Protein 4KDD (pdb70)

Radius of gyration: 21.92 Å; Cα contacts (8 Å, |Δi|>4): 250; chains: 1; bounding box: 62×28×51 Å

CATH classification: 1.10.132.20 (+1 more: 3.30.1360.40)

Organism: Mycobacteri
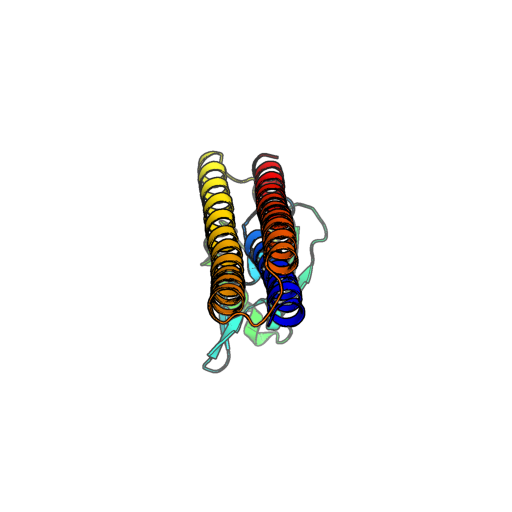um tuberculosis (strain ATCC 25618 / H37Rv) (NCBI:txid83332)

Foldseek 3Di:
DQVCLLVVLLVQLVVLLVVLLLQLLLQQFQQDDLSVQQPQFFCDVNDTHRVSVQWDWDDPDRFKIKTFGPDLVCVVRSQVSVVVDPQPWHWDDPSGIIIIGRDQDDPVVLVVSLVVLVVSLVVSLVSSVVSLVVSLVVLVVCVVVVVDDPVSSVVSNVVSVVSSVVSNVSSVVSSVVSSVRSVD

Solvent-accessible surface area: 10504 Å² total; per-residue (Å²): 112,24,86,66,14,18,127,55,4,71,116,74,0,66,129,10,7,49,93,4,134,93,27,7,41,25,3,10,0,29,151,9,34,65,18,8,1,33,153,17,61,12,111,55,156,69,56,84,17,40,0,44,118,18,5,47,18,87,56,87,51,55,121,54,0,21,0,31,16,148,71,81,109,22,11,191,44,0,16,65,16,1,102,112,28,106,12,55,8,111,4,86,65,91,59,66,55,0,94,0,63,4,63,129,22,81,97,120,58,34,158,92,2,14,58,69,0,100,100,34,2,93,92,13,36,78,45,0,114,92,28,53,108,134,6,8,99,41,0,79,89,0,95,152,97,60,76,24,41,76,105,98,0,20,160,8,29,125,73,5,48,149,19,8,131,85,19,21,71,60,0,60,78,32,16,127,117,16,52,43,59,3,100,135

Sequence (184 aa):
MIDEALFDAEEKMEKAVAVARDDLSTIRTGRANPGMFSRITIDYYGAATPITQLASINVPEARLVVIKPYEANQLRAIETAIRNSDLGVNPTNDGALIRVAVPQLTEERRRELVKQAKHKGEEAKVSVRNIRRKAMEELHRIRKEGEAGEDEVGRAEKDLDKTTHQYVTQIDELVKHKEGELLE

B-factor: mean 26.49, std 11.2, range [4.78, 92.67]

Structure (mmCIF, N/CA/C/O backbone):
data_4KDD
#
_entry.id   4KDD
#
_cell.length_a   56.370
_cell.length_b   33.720
_cell.length_c   61.510
_cell.angle_alpha   90.00
_cell.angle_beta   112.84
_cell.angle_gamma   90.00
#
_symmetry.space_group_name_H-M   'P 1 21 1'
#
loop_
_entity.id
_entity.type
_entity.pdbx_description
1 polymer 'Ribosome-recycling factor'
2 non-polymer 'CADMIUM ION'
3 non-polymer DECYL-BETA-D-MALTOPYRANOSIDE
4 water water
#
loop_
_atom_site.group_PDB
_atom_site.id
_atom_site.type_symbol
_atom_site.label_atom_id
_atom_site.label_alt_id
_atom_site.label_comp_id
_atom_site.label_asym_id
_atom_site.label_entity_id
_atom_site.label_seq_id
_atom_site.pdbx_PDB_ins_code
_atom_site.Cartn_x
_atom_site.Cartn_y
_atom_site.Cartn_z
_atom_site.occupancy
_atom_site.B_iso_or_equiv
_atom_site.auth_seq_id
_atom_site.auth_comp_id
_atom_site.auth_asym_id
_atom_site.auth_atom_id
_atom_site.pdbx_PDB_model_num
ATOM 1 N N . MET A 1 1 ? 18.225 10.898 16.353 1.00 36.30 1 MET A N 1
ATOM 2 C CA . MET A 1 1 ? 16.765 10.514 16.278 1.00 35.02 1 MET A CA 1
ATOM 3 C C . MET A 1 1 ? 16.211 10.123 17.651 1.00 29.94 1 MET A C 1
ATOM 4 O O . MET A 1 1 ? 17.002 9.886 18.551 1.00 29.30 1 MET A O 1
ATOM 9 N N . ILE A 1 2 ? 14.878 10.050 17.806 1.00 27.16 2 ILE A N 1
ATOM 10 C CA . ILE A 1 2 ? 14.255 10.138 19.150 1.00 24.88 2 ILE A CA 1
ATOM 11 C C . ILE A 1 2 ? 14.870 9.264 20.234 1.00 22.18 2 ILE A C 1
ATOM 12 O O . ILE A 1 2 ? 15.441 9.775 21.205 1.00 21.86 2 ILE A O 1
ATOM 17 N N . ASP A 1 3 ? 14.782 7.954 20.061 1.00 20.23 3 ASP A N 1
ATOM 18 C CA . ASP A 1 3 ? 15.341 7.022 21.043 1.00 19.16 3 ASP A CA 1
ATOM 19 C C . ASP A 1 3 ? 16.863 7.162 21.137 1.00 18.02 3 ASP A C 1
ATOM 20 O O . ASP A 1 3 ? 17.405 7.303 22.232 1.00 18.19 3 ASP A O 1
ATOM 25 N N . GLU A 1 4 ? 17.542 7.161 19.997 1.00 17.19 4 GLU A N 1
ATOM 26 C CA . GLU A 1 4 ? 18.997 7.363 19.955 1.00 17.26 4 GLU A CA 1
ATOM 27 C C . GLU A 1 4 ? 19.449 8.647 20.687 1.00 16.35 4 GLU A C 1
ATOM 28 O O . GLU A 1 4 ? 20.366 8.607 21.493 1.00 15.84 4 GLU A O 1
ATOM 30 N N . ALA A 1 5 ? 18.794 9.770 20.402 1.00 16.09 5 ALA A N 1
ATOM 31 C CA . ALA A 1 5 ? 19.099 11.049 21.063 1.00 16.02 5 ALA A CA 1
ATOM 32 C C . ALA A 1 5 ? 18.989 10.907 22.591 1.00 15.20 5 ALA A C 1
ATOM 33 O O . ALA A 1 5 ? 19.919 11.257 23.335 1.00 14.80 5 ALA A O 1
ATOM 35 N N . LEU A 1 6 ? 17.850 10.382 23.038 1.00 14.71 6 LEU A N 1
ATOM 36 C CA . LEU A 1 6 ? 17.556 10.195 24.475 1.00 14.75 6 LEU A CA 1
ATOM 37 C C . LEU A 1 6 ? 18.447 9.182 25.205 1.00 14.10 6 LEU A C 1
ATOM 38 O O . LEU A 1 6 ? 18.956 9.476 26.286 1.00 13.74 6 LEU A O 1
ATOM 43 N N . PHE A 1 7 ? 18.625 7.992 24.629 1.00 13.94 7 PHE A N 1
ATOM 44 C CA . PHE A 1 7 ? 19.418 6.947 25.292 1.00 14.03 7 PHE A CA 1
ATOM 45 C C . PHE A 1 7 ? 20.884 7.340 25.365 1.00 14.01 7 PHE A C 1
ATOM 46 O O . PHE A 1 7 ? 21.579 6.998 26.324 1.00 14.36 7 PHE A O 1
ATOM 54 N N . ASP A 1 8 ? 21.343 8.055 24.337 1.00 14.12 8 ASP A N 1
ATOM 55 C CA . ASP A 1 8 ? 22.714 8.516 24.257 1.00 14.59 8 ASP A CA 1
ATOM 56 C C . ASP A 1 8 ? 22.961 9.587 25.303 1.00 13.75 8 ASP A C 1
ATOM 57 O O . ASP A 1 8 ? 24.004 9.566 25.963 1.00 13.90 8 ASP A O 1
ATOM 62 N N . ALA A 1 9 ? 22.018 10.522 25.442 1.00 12.93 9 ALA A N 1
ATOM 63 C CA . ALA A 1 9 ? 22.149 11.604 26.422 1.00 13.18 9 ALA A CA 1
ATOM 64 C C . ALA A 1 9 ? 22.177 11.037 27.831 1.00 12.69 9 ALA A C 1
ATOM 65 O O . ALA A 1 9 ? 22.967 11.486 28.661 1.00 12.36 9 ALA A O 1
ATOM 67 N N . GLU A 1 10 ? 21.332 10.036 28.088 1.00 12.95 10 GLU A N 1
ATOM 68 C CA . GLU A 1 10 ? 21.253 9.427 29.429 1.00 13.36 10 GLU A CA 1
ATOM 69 C C . GLU A 1 10 ? 22.593 8.777 29.799 1.00 14.09 10 GLU A C 1
ATOM 70 O O . GLU A 1 10 ? 23.117 8.983 30.895 1.00 13.66 10 GLU A O 1
ATOM 76 N N . GLU A 1 11 ? 23.147 8.029 28.849 1.00 15.27 11 GLU A N 1
ATOM 77 C CA . GLU A 1 11 ? 24.432 7.341 28.984 1.00 17.41 11 GLU A CA 1
ATOM 78 C C . GLU A 1 11 ? 25.573 8.345 29.236 1.00 16.72 11 GLU A C 1
ATOM 79 O O . GLU A 1 11 ? 26.481 8.097 30.042 1.00 16.49 11 GLU A O 1
ATOM 85 N N . LYS A 1 12 ? 25.525 9.472 28.533 1.00 15.57 12 LYS A N 1
ATOM 86 C CA . LYS A 1 12 ? 26.554 10.501 28.663 1.00 15.23 12 LYS A CA 1
ATOM 87 C C . LYS A 1 12 ? 26.438 11.220 30.008 1.00 13.83 12 LYS A C 1
ATOM 88 O O . LYS A 1 12 ? 27.455 11.530 30.620 1.00 13.55 12 LYS A O 1
ATOM 94 N N . MET A 1 13 ? 25.206 11.459 30.467 1.00 12.52 13 MET A N 1
ATOM 95 C CA . MET A 1 13 ? 24.974 12.087 31.769 1.00 11.91 13 MET A CA 1
ATOM 96 C C . MET A 1 13 ? 25.473 11.183 32.890 1.00 12.32 13 MET A C 1
ATOM 97 O O . MET A 1 13 ? 26.129 11.643 33.820 1.00 12.17 13 MET A O 1
ATOM 102 N N . GLU A 1 14 ? 25.173 9.891 32.794 1.00 12.84 14 GLU A N 1
ATOM 103 C CA . GLU A 1 14 ? 25.679 8.901 33.762 1.00 13.92 14 GLU A CA 1
ATOM 104 C C . GLU A 1 14 ? 27.212 8.906 33.882 1.00 14.57 14 GLU A C 1
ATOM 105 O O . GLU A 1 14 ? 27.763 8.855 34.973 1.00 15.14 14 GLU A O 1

▬▬▬

» Task item
Set down again, word for word, the stretch of records from the line with "ATOM 62 N N" to the line with "ATOM 68 C CA", both of those lines included.

» Result
ATOM 62 N N . ALA A 1 9 ? 22.018 10.522 25.442 1.00 12.93 9 ALA A N 1
ATOM 63 C CA . ALA A 1 9 ? 22.149 11.604 26.422 1.00 13.18 9 ALA A CA 1
ATOM 64 C C . ALA A 1 9 ? 22.177 11.037 27.831 1.00 12.69 9 ALA A C 1
ATOM 65 O O . ALA A 1 9 ? 22.967 11.486 28.661 1.00 12.36 9 ALA A O 1
ATOM 67 N N . GLU A 1 10 ? 21.332 10.036 28.088 1.00 12.95 10 GLU A N 1
ATOM 68 C CA . GLU A 1 10 ? 21.253 9.427 29.429 1.00 13.36 10 GLU A CA 1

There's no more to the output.